DATA RECORDS START

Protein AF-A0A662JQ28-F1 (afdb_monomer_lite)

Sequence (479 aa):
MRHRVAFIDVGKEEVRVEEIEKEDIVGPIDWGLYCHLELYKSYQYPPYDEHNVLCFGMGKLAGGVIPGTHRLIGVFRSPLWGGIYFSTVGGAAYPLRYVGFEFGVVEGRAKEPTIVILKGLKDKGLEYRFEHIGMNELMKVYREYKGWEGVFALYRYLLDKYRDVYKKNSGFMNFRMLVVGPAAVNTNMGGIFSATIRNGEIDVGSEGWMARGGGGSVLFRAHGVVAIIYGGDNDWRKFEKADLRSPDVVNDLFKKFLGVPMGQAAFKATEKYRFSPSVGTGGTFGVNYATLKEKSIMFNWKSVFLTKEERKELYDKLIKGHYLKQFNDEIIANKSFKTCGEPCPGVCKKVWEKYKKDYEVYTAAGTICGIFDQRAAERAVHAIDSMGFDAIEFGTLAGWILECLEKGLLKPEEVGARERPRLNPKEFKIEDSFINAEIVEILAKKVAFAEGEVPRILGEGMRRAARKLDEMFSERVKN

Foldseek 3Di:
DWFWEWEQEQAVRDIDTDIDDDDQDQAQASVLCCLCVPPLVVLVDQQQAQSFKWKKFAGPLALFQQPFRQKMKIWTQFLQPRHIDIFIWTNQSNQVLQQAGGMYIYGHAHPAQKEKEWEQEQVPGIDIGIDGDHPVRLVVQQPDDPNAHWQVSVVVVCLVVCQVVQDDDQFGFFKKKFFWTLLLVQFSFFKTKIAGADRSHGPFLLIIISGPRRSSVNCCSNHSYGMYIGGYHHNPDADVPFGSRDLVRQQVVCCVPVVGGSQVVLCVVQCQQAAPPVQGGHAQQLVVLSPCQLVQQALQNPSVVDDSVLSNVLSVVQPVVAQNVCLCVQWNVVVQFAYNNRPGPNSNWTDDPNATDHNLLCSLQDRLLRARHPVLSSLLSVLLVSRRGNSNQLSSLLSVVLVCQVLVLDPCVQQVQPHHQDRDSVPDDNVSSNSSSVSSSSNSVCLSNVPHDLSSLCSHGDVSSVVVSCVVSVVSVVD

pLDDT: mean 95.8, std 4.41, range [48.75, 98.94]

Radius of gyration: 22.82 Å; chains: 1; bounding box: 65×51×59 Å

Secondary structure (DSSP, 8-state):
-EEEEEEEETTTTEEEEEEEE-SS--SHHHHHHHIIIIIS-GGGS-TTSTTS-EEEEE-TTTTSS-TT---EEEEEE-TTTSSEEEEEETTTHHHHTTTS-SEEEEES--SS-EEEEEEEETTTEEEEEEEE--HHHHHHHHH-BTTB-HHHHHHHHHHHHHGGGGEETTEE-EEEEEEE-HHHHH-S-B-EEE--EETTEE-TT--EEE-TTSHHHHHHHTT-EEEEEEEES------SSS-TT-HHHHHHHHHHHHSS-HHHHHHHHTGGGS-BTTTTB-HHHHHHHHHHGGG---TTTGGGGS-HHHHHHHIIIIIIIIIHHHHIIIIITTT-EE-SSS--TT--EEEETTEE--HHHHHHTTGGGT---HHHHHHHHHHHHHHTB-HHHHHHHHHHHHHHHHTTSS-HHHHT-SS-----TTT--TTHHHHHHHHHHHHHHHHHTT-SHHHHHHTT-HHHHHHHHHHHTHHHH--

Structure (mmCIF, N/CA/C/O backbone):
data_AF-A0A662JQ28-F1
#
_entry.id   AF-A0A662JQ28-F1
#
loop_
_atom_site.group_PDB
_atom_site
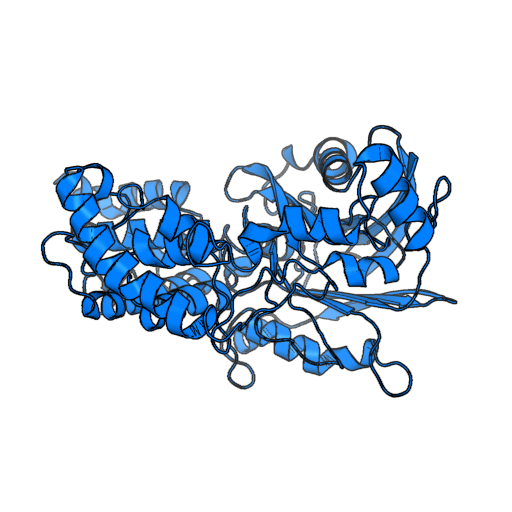.id
_atom_site.type_symbol
_atom_site.label_atom_id
_atom_site.label_alt_id
_atom_site.label_comp_id
_atom_site.label_asym_id
_atom_site.label_entity_id
_atom_site.label_seq_id
_atom_site.pdbx_PDB_ins_code
_atom_site.Cartn_x
_atom_site.Cartn_y
_atom_site.Cartn_z
_atom_site.occupancy
_atom_site.B_iso_or_equiv
_atom_site.auth_seq_id
_atom_site.auth_comp_id
_atom_site.auth_asym_id
_atom_site.auth_atom_id
_atom_site.pdbx_PDB_model_num
ATOM 1 N N . MET A 1 1 ? 8.106 16.150 -26.393 1.00 80.56 1 MET A N 1
ATOM 2 C CA . MET A 1 1 ? 9.107 15.470 -25.532 1.00 80.56 1 MET A CA 1
ATOM 3 C C . MET A 1 1 ? 9.022 13.979 -25.808 1.00 80.56 1 MET A C 1
ATOM 5 O O . MET A 1 1 ? 7.924 13.507 -26.058 1.00 80.56 1 MET A O 1
ATOM 9 N N . ARG A 1 2 ? 10.143 13.248 -25.830 1.00 89.44 2 ARG A N 1
ATOM 10 C CA . ARG A 1 2 ? 10.142 11.813 -26.164 1.00 89.44 2 ARG A CA 1
ATOM 11 C C . ARG A 1 2 ? 10.079 10.949 -24.913 1.00 89.44 2 ARG A C 1
ATOM 13 O O . ARG A 1 2 ? 10.831 11.190 -23.970 1.00 89.44 2 ARG A O 1
ATOM 20 N N . HIS A 1 3 ? 9.212 9.946 -24.945 1.00 92.81 3 HIS A N 1
ATOM 21 C CA . HIS A 1 3 ? 8.951 9.023 -23.850 1.00 92.81 3 HIS A CA 1
ATOM 22 C C . HIS A 1 3 ? 9.064 7.585 -24.325 1.00 92.81 3 HIS A C 1
ATOM 24 O O . HIS A 1 3 ? 8.479 7.234 -25.343 1.00 92.81 3 HIS A O 1
ATOM 30 N N . ARG A 1 4 ? 9.773 6.739 -23.572 1.00 95.31 4 ARG A N 1
ATOM 31 C CA . ARG A 1 4 ? 9.781 5.291 -23.823 1.00 95.31 4 ARG A CA 1
ATOM 32 C C . ARG A 1 4 ? 8.648 4.648 -23.039 1.00 95.31 4 ARG A C 1
ATOM 34 O O . ARG A 1 4 ? 8.657 4.706 -21.806 1.00 95.31 4 ARG A O 1
ATOM 41 N N . VAL A 1 5 ? 7.702 4.038 -23.740 1.00 97.81 5 VAL A N 1
ATOM 42 C CA . VAL A 1 5 ? 6.491 3.456 -23.157 1.00 97.81 5 VAL A CA 1
ATOM 43 C C . VAL A 1 5 ? 6.429 1.970 -23.472 1.00 97.81 5 VAL A C 1
ATOM 45 O O . VAL A 1 5 ? 6.537 1.589 -24.631 1.00 97.81 5 VAL A O 1
ATOM 48 N N . ALA A 1 6 ? 6.247 1.138 -22.449 1.00 98.38 6 ALA A N 1
ATOM 49 C CA . ALA A 1 6 ? 5.945 -0.277 -22.607 1.00 98.38 6 ALA A CA 1
ATOM 50 C C . ALA A 1 6 ? 4.431 -0.504 -22.550 1.00 98.38 6 ALA A C 1
ATOM 52 O O . ALA A 1 6 ? 3.805 -0.242 -21.523 1.00 98.38 6 ALA A O 1
ATOM 53 N N . PHE A 1 7 ? 3.851 -1.028 -23.621 1.00 98.75 7 PHE A N 1
ATOM 54 C CA . PHE A 1 7 ? 2.498 -1.568 -23.601 1.00 98.75 7 PHE A CA 1
ATOM 55 C C . PHE A 1 7 ? 2.584 -3.072 -23.359 1.00 98.75 7 PHE A C 1
ATOM 57 O O . PHE A 1 7 ? 3.285 -3.783 -24.079 1.00 98.75 7 PHE A O 1
ATOM 64 N N . ILE A 1 8 ? 1.935 -3.524 -22.293 1.00 98.88 8 ILE A N 1
ATOM 65 C CA . ILE A 1 8 ? 1.979 -4.884 -21.764 1.00 98.88 8 ILE A CA 1
ATOM 66 C C . ILE A 1 8 ? 0.590 -5.474 -21.996 1.00 98.88 8 ILE A C 1
ATOM 68 O O . ILE A 1 8 ? -0.302 -5.305 -21.161 1.00 98.88 8 ILE A O 1
ATOM 72 N N . ASP A 1 9 ? 0.407 -6.124 -23.143 1.00 98.75 9 ASP A N 1
ATOM 73 C CA . ASP A 1 9 ? -0.847 -6.779 -23.504 1.00 98.75 9 ASP A CA 1
ATOM 74 C C . ASP A 1 9 ? -0.882 -8.164 -22.857 1.00 98.75 9 ASP A C 1
ATOM 76 O O . ASP A 1 9 ? -0.252 -9.115 -23.319 1.00 98.75 9 ASP A O 1
ATOM 80 N N . VAL A 1 10 ? -1.612 -8.276 -21.751 1.00 98.69 10 VAL A N 1
ATOM 81 C CA . VAL A 1 10 ? -1.707 -9.526 -20.984 1.00 98.69 10 VAL A CA 1
ATOM 82 C C . VAL A 1 10 ? -2.713 -10.509 -21.580 1.00 98.69 10 VAL A C 1
ATOM 84 O O . VAL A 1 10 ? -2.747 -11.664 -21.164 1.00 98.69 10 VAL A O 1
ATOM 87 N N . GLY A 1 11 ? -3.541 -10.066 -22.531 1.00 98.25 11 GLY A N 1
ATOM 88 C CA . GLY A 1 11 ? -4.439 -10.940 -23.285 1.00 98.25 11 GLY A CA 1
ATOM 89 C C . GLY A 1 11 ? -3.718 -11.669 -24.420 1.00 98.25 11 GLY A C 1
ATOM 90 O O . GLY A 1 11 ? -4.073 -12.805 -24.738 1.00 98.25 11 GLY A O 1
ATOM 91 N N . LYS A 1 12 ? -2.700 -11.026 -25.007 1.00 98.31 12 LYS A N 1
ATOM 92 C CA . LYS A 1 12 ? -1.838 -11.591 -26.060 1.00 98.31 12 LYS A CA 1
ATOM 93 C C . LYS A 1 12 ? -0.478 -12.080 -25.566 1.00 98.31 12 LYS A C 1
ATOM 95 O O . LYS A 1 12 ? 0.230 -12.717 -26.335 1.00 98.31 12 LYS A O 1
ATOM 100 N N . GLU A 1 13 ? -0.129 -11.782 -24.317 1.00 98.50 13 GLU A N 1
ATOM 101 C CA . GLU A 1 13 ? 1.182 -12.078 -23.725 1.00 98.50 13 GLU A CA 1
ATOM 102 C C . GLU A 1 13 ? 2.341 -11.459 -24.519 1.00 98.50 13 GLU A C 1
ATOM 104 O O . GLU A 1 13 ? 3.386 -12.070 -24.751 1.00 98.50 13 GLU A O 1
ATOM 109 N N . GLU A 1 14 ? 2.164 -10.196 -24.903 1.00 98.50 14 GLU A N 1
ATOM 110 C CA . GLU A 1 14 ? 3.136 -9.426 -25.672 1.00 98.50 14 GLU A CA 1
ATOM 111 C C . GLU A 1 14 ? 3.522 -8.144 -24.927 1.00 98.50 14 GLU A C 1
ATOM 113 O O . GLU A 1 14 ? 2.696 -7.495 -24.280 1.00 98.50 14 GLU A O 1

DATA RECORDS END

• YOUR INSTRUCTIONS
The response should be the listing above, limited to the lines between the one holding "ATOM 3 C C ." and the one holding "ATOM 9 N N .", inclusive, reproduced exactly.

• EXPECTED OUTPUT
ATOM 3 C C . MET A 1 1 ? 9.022 13.979 -25.808 1.00 80.56 1 MET A C 1
ATOM 5 O O . MET A 1 1 ? 7.924 13.507 -26.058 1.00 80.56 1 MET A O 1
ATOM 9 N N . ARG A 1 2 ? 10.143 13.248 -25.830 1.00 89.44 2 ARG A N 1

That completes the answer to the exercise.